Work order: Transcribe the data underneath exactly. No images belong in your version.

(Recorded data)
--------

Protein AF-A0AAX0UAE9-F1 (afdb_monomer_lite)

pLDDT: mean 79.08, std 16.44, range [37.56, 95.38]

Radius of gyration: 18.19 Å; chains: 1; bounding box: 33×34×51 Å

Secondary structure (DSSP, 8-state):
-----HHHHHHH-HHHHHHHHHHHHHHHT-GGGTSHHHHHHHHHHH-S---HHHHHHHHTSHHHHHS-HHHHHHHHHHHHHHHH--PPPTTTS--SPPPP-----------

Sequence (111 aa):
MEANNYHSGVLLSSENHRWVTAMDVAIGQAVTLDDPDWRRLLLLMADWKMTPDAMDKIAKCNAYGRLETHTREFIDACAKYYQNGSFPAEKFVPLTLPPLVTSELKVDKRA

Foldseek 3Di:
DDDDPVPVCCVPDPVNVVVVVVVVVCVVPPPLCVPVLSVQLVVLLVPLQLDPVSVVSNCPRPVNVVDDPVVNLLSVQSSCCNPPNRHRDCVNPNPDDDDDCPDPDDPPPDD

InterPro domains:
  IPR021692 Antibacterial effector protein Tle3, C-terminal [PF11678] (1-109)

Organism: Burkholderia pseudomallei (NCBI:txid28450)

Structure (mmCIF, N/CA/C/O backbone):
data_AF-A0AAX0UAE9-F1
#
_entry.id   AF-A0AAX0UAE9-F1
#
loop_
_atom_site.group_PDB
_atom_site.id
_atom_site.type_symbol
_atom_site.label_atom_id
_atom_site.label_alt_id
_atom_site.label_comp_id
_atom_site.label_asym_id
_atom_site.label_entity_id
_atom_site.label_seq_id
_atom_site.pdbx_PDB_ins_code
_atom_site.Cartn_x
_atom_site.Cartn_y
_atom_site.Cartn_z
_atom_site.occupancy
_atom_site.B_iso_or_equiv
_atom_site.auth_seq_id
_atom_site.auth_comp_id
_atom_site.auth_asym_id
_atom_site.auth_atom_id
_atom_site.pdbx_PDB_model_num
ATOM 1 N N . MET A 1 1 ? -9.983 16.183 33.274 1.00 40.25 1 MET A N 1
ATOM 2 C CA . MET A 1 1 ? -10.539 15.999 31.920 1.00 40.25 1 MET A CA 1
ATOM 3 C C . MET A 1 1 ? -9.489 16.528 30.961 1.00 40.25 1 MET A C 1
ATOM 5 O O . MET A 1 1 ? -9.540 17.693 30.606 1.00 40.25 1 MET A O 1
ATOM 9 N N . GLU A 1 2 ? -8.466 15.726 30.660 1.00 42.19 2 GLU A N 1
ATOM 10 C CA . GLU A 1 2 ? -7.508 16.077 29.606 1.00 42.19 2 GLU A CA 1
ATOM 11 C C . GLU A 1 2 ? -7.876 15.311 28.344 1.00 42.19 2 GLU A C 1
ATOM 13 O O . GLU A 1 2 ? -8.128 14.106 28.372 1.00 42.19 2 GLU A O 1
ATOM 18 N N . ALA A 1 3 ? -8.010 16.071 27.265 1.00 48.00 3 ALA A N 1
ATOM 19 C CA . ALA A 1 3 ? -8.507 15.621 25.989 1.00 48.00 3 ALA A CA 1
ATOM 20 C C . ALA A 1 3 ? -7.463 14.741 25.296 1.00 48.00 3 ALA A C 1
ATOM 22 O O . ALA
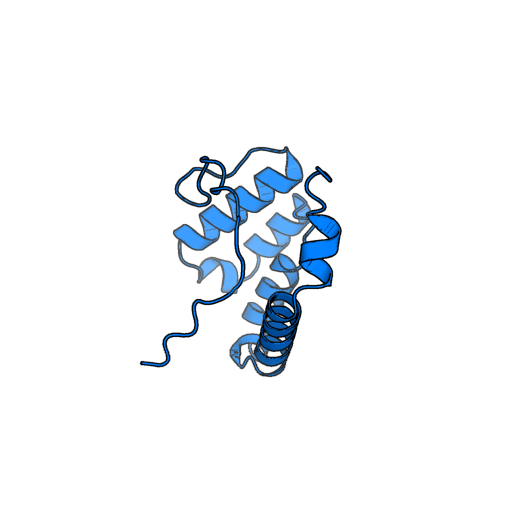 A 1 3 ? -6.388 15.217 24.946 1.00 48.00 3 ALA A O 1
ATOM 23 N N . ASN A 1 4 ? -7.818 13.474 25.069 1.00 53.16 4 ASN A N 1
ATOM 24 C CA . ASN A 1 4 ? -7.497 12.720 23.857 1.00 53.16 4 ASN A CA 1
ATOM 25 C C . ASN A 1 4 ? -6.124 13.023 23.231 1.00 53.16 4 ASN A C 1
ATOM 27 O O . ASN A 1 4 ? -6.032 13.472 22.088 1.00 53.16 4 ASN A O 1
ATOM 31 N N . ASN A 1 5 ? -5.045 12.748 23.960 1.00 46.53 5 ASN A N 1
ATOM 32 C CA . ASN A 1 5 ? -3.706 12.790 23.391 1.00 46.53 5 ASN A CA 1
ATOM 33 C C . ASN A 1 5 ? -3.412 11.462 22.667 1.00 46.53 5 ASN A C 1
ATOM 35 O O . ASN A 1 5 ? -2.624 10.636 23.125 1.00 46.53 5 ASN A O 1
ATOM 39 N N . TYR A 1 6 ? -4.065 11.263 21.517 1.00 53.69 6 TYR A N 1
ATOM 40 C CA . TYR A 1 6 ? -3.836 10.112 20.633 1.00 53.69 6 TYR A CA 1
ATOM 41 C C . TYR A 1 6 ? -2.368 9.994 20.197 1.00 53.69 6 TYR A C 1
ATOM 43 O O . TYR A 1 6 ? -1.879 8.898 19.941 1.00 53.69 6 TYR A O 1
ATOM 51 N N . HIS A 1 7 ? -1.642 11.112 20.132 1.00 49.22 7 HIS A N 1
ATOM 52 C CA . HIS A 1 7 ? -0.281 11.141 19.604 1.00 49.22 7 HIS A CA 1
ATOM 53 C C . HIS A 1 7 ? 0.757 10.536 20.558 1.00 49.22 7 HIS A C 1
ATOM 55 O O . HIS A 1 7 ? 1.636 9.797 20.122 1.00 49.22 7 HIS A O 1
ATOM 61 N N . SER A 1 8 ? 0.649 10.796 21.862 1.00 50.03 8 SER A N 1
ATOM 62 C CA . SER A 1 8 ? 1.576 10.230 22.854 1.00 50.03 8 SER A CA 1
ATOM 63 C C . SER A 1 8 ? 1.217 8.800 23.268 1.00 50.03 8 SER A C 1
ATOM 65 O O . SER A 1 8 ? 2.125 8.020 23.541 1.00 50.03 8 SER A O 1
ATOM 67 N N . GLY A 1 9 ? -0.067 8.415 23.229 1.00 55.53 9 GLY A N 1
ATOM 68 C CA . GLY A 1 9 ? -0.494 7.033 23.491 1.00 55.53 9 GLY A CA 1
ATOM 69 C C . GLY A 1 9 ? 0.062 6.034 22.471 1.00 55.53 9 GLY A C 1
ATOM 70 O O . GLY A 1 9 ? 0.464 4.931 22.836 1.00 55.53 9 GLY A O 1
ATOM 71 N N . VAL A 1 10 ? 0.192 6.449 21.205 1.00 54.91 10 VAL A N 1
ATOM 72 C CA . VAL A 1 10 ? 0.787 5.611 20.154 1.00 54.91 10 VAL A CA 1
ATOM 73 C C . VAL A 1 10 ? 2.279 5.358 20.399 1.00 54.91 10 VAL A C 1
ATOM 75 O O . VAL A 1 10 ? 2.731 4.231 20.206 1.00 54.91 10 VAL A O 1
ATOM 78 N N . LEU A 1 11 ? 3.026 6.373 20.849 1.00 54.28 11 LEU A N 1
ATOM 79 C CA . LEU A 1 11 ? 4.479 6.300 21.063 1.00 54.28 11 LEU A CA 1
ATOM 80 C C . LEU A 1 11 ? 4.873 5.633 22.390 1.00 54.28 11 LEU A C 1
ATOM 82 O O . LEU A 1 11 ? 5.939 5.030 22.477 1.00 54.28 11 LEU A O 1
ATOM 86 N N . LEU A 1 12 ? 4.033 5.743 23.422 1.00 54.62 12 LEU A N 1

--------

Written response:
Protein AF-A0AAX0UAE9-F1 (afdb_monomer_lite)

pLDDT: mean 79.08, std 16.44, range [37.56, 95.38]

Radius of gyration: 18.19 Å; chains: 1; bounding box: 33×34×51 Å

Secondary structure (DSSP, 8-state):
-----HHHHHHH-HHHHHHHHHHHHHHHT-GGGTSHHHHHHHHHHH-S---HHHHHHHHTSHHHHHS-HHHHHHHHHHHHHHHH--PPPTTTS--SPPPP-----------

Sequence (111 aa):
MEANNYHSGVLLSSENHRWVTAMDVAIGQAVTLDDPDWRRLLLLMADWKMTPDAMDKIAKCNAYGRLETHTREFIDACAKYYQNGSFPAEKFVPLTLPPLVTSELKVDKRA

Foldseek 3Di:
DDDDPVPVCCVPDPVNVVVVVVVVVCVVPPPLCVPVLSVQLVVLLVPLQLDPVSVVSNCPRPVNVVDDPVVNLLSVQSSCCNPPNRHRDCVNPNPDDDDDCPDPDDPPPDD

InterPro domains:
  IPR021692 Antibacterial effector protein Tle3, C-terminal [PF11678] (1-109)

Organism: Burkholderia pseudomallei (NCBI:txid28450)

Structure (mmCIF, N/CA/C/O backbone):
data_AF-A0AAX0UAE9-F1
#
_entry.id   AF-A0AAX0UAE9-F1
#
loop_
_atom_site.group_PDB
_atom_site.id
_atom_site.type_symbol
_atom_site.label_atom_id
_atom_site.label_alt_id
_atom_site.label_comp_id
_atom_site.label_asym_id
_atom_site.label_entity_id
_atom_site.label_seq_id
_atom_site.pdbx_PDB_ins_code
_atom_site.Cartn_x
_atom_site.Cartn_y
_atom_site.Cartn_z
_atom_site.occupancy
_atom_site.B_iso_or_equiv
_atom_site.auth_seq_id
_atom_site.auth_comp_id
_atom_site.auth_asym_id
_atom_site.auth_atom_id
_atom_site.pdbx_PDB_model_num
ATOM 1 N N . MET A 1 1 ? -9.983 16.183 33.274 1.00 40.25 1 MET A N 1
ATOM 2 C CA . MET A 1 1 ? -10.539 15.999 31.920 1.00 40.25 1 MET A CA 1
ATOM 3 C C . MET A 1 1 ? -9.489 16.528 30.961 1.00 40.25 1 MET A C 1
ATOM 5 O O . MET A 1 1 ? -9.540 17.693 30.606 1.00 40.25 1 MET A O 1
ATOM 9 N N . GLU A 1 2 ? -8.466 15.726 30.660 1.00 42.19 2 GLU A N 1
ATOM 10 C CA . GLU A 1 2 ? -7.508 16.077 29.606 1.00 42.19 2 GLU A CA 1
ATOM 11 C C . GLU A 1 2 ? -7.876 15.311 28.344 1.00 42.19 2 GLU A C 1
ATOM 13 O O . GLU A 1 2 ? -8.128 14.106 28.372 1.00 42.19 2 GLU A O 1
ATOM 18 N N . ALA A 1 3 ? -8.010 16.071 27.265 1.00 48.00 3 ALA A N 1
ATOM 19 C CA . ALA A 1 3 ? -8.507 15.621 25.989 1.00 48.00 3 ALA A CA 1
ATOM 20 C C . ALA A 1 3 ? -7.463 14.741 25.296 1.00 48.00 3 ALA A C 1
ATOM 22 O O . ALA
 A 1 3 ? -6.388 15.217 24.946 1.00 48.00 3 ALA A O 1
ATOM 23 N N . ASN A 1 4 ? -7.818 13.474 25.069 1.00 53.16 4 ASN A N 1
ATOM 24 C CA . ASN A 1 4 ? -7.497 12.720 23.857 1.00 53.16 4 ASN A CA 1
ATOM 25 C C . ASN A 1 4 ? -6.124 13.023 23.231 1.00 53.16 4 ASN A C 1
ATOM 27 O O . ASN A 1 4 ? -6.032 13.472 22.088 1.00 53.16 4 ASN A O 1
ATOM 31 N N . ASN A 1 5 ? -5.045 12.748 23.960 1.00 46.53 5 ASN A N 1
ATOM 32 C CA . ASN A 1 5 ? -3.706 12.790 23.391 1.00 46.53 5 ASN A CA 1
ATOM 33 C C . ASN A 1 5 ? -3.412 11.462 22.667 1.00 46.53 5 ASN A C 1
ATOM 35 O O . ASN A 1 5 ? -2.624 10.636 23.125 1.00 46.53 5 ASN A O 1
ATOM 39 N N . TYR A 1 6 ? -4.065 11.263 21.517 1.00 53.69 6 TYR A N 1
ATOM 40 C CA . TYR A 1 6 ? -3.836 10.112 20.633 1.00 53.69 6 TYR A CA 1
ATOM 41 C C . TYR A 1 6 ? -2.368 9.994 20.197 1.00 53.69 6 TYR A C 1
ATOM 43 O O . TYR A 1 6 ? -1.879 8.898 19.941 1.00 53.69 6 TYR A O 1
ATOM 51 N N . HIS A 1 7 ? -1.642 11.112 20.132 1.00 49.22 7 HIS A N 1
ATOM 52 C CA . HIS A 1 7 ? -0.281 11.141 19.604 1.00 49.22 7 HIS A CA 1
ATOM 53 C C . HIS A 1 7 ? 0.757 10.536 20.558 1.00 49.22 7 HIS A C 1
ATOM 55 O O . HIS A 1 7 ? 1.636 9.797 20.122 1.00 49.22 7 HIS A O 1
ATOM 61 N N . SER A 1 8 ? 0.649 10.796 21.862 1.00 50.03 8 SER A N 1
ATOM 62 C CA . SER A 1 8 ? 1.576 10.230 22.854 1.00 50.03 8 SER A CA 1
ATOM 63 C C . SER A 1 8 ? 1.217 8.800 23.268 1.00 50.03 8 SER A C 1
ATOM 65 O O . SER A 1 8 ? 2.125 8.020 23.541 1.00 50.03 8 SER A O 1
ATOM 67 N N . GLY A 1 9 ? -0.067 8.415 23.229 1.00 55.53 9 GLY A N 1
ATOM 68 C CA . GLY A 1 9 ? -0.494 7.033 23.491 1.00 55.53 9 GLY A CA 1
ATOM 69 C C . GLY A 1 9 ? 0.062 6.034 22.471 1.00 55.53 9 GLY A C 1
ATOM 70 O O . GLY A 1 9 ? 0.464 4.931 22.836 1.00 55.53 9 GLY A O 1
ATOM 71 N N . VAL A 1 10 ? 0.192 6.449 21.205 1.00 54.91 10 VAL A N 1
ATOM 72 C CA . VAL A 1 10 ? 0.787 5.611 20.154 1.00 54.91 10 VAL A CA 1
ATOM 73 C C . VAL A 1 10 ? 2.279 5.358 20.399 1.00 54.91 10 VAL A C 1
ATOM 75 O O . VAL A 1 10 ? 2.731 4.231 20.206 1.00 54.91 10 VAL A O 1
ATOM 78 N N . LEU A 1 11 ? 3.026 6.373 20.849 1.00 54.28 11 LEU A N 1
ATOM 79 C CA . LEU A 1 11 ? 4.479 6.300 21.063 1.00 54.28 11 LEU A CA 1
ATOM 80 C C . LEU A 1 11 ? 4.873 5.633 22.390 1.00 54.28 11 LEU A C 1
ATOM 82 O O . LEU A 1 11 ? 5.939 5.030 22.477 1.00 54.28 11 LEU A O 1
ATOM 86 N N . LEU A 1 12 ? 4.033 5.743 23.422 1.00 54.62 12 LEU A N 1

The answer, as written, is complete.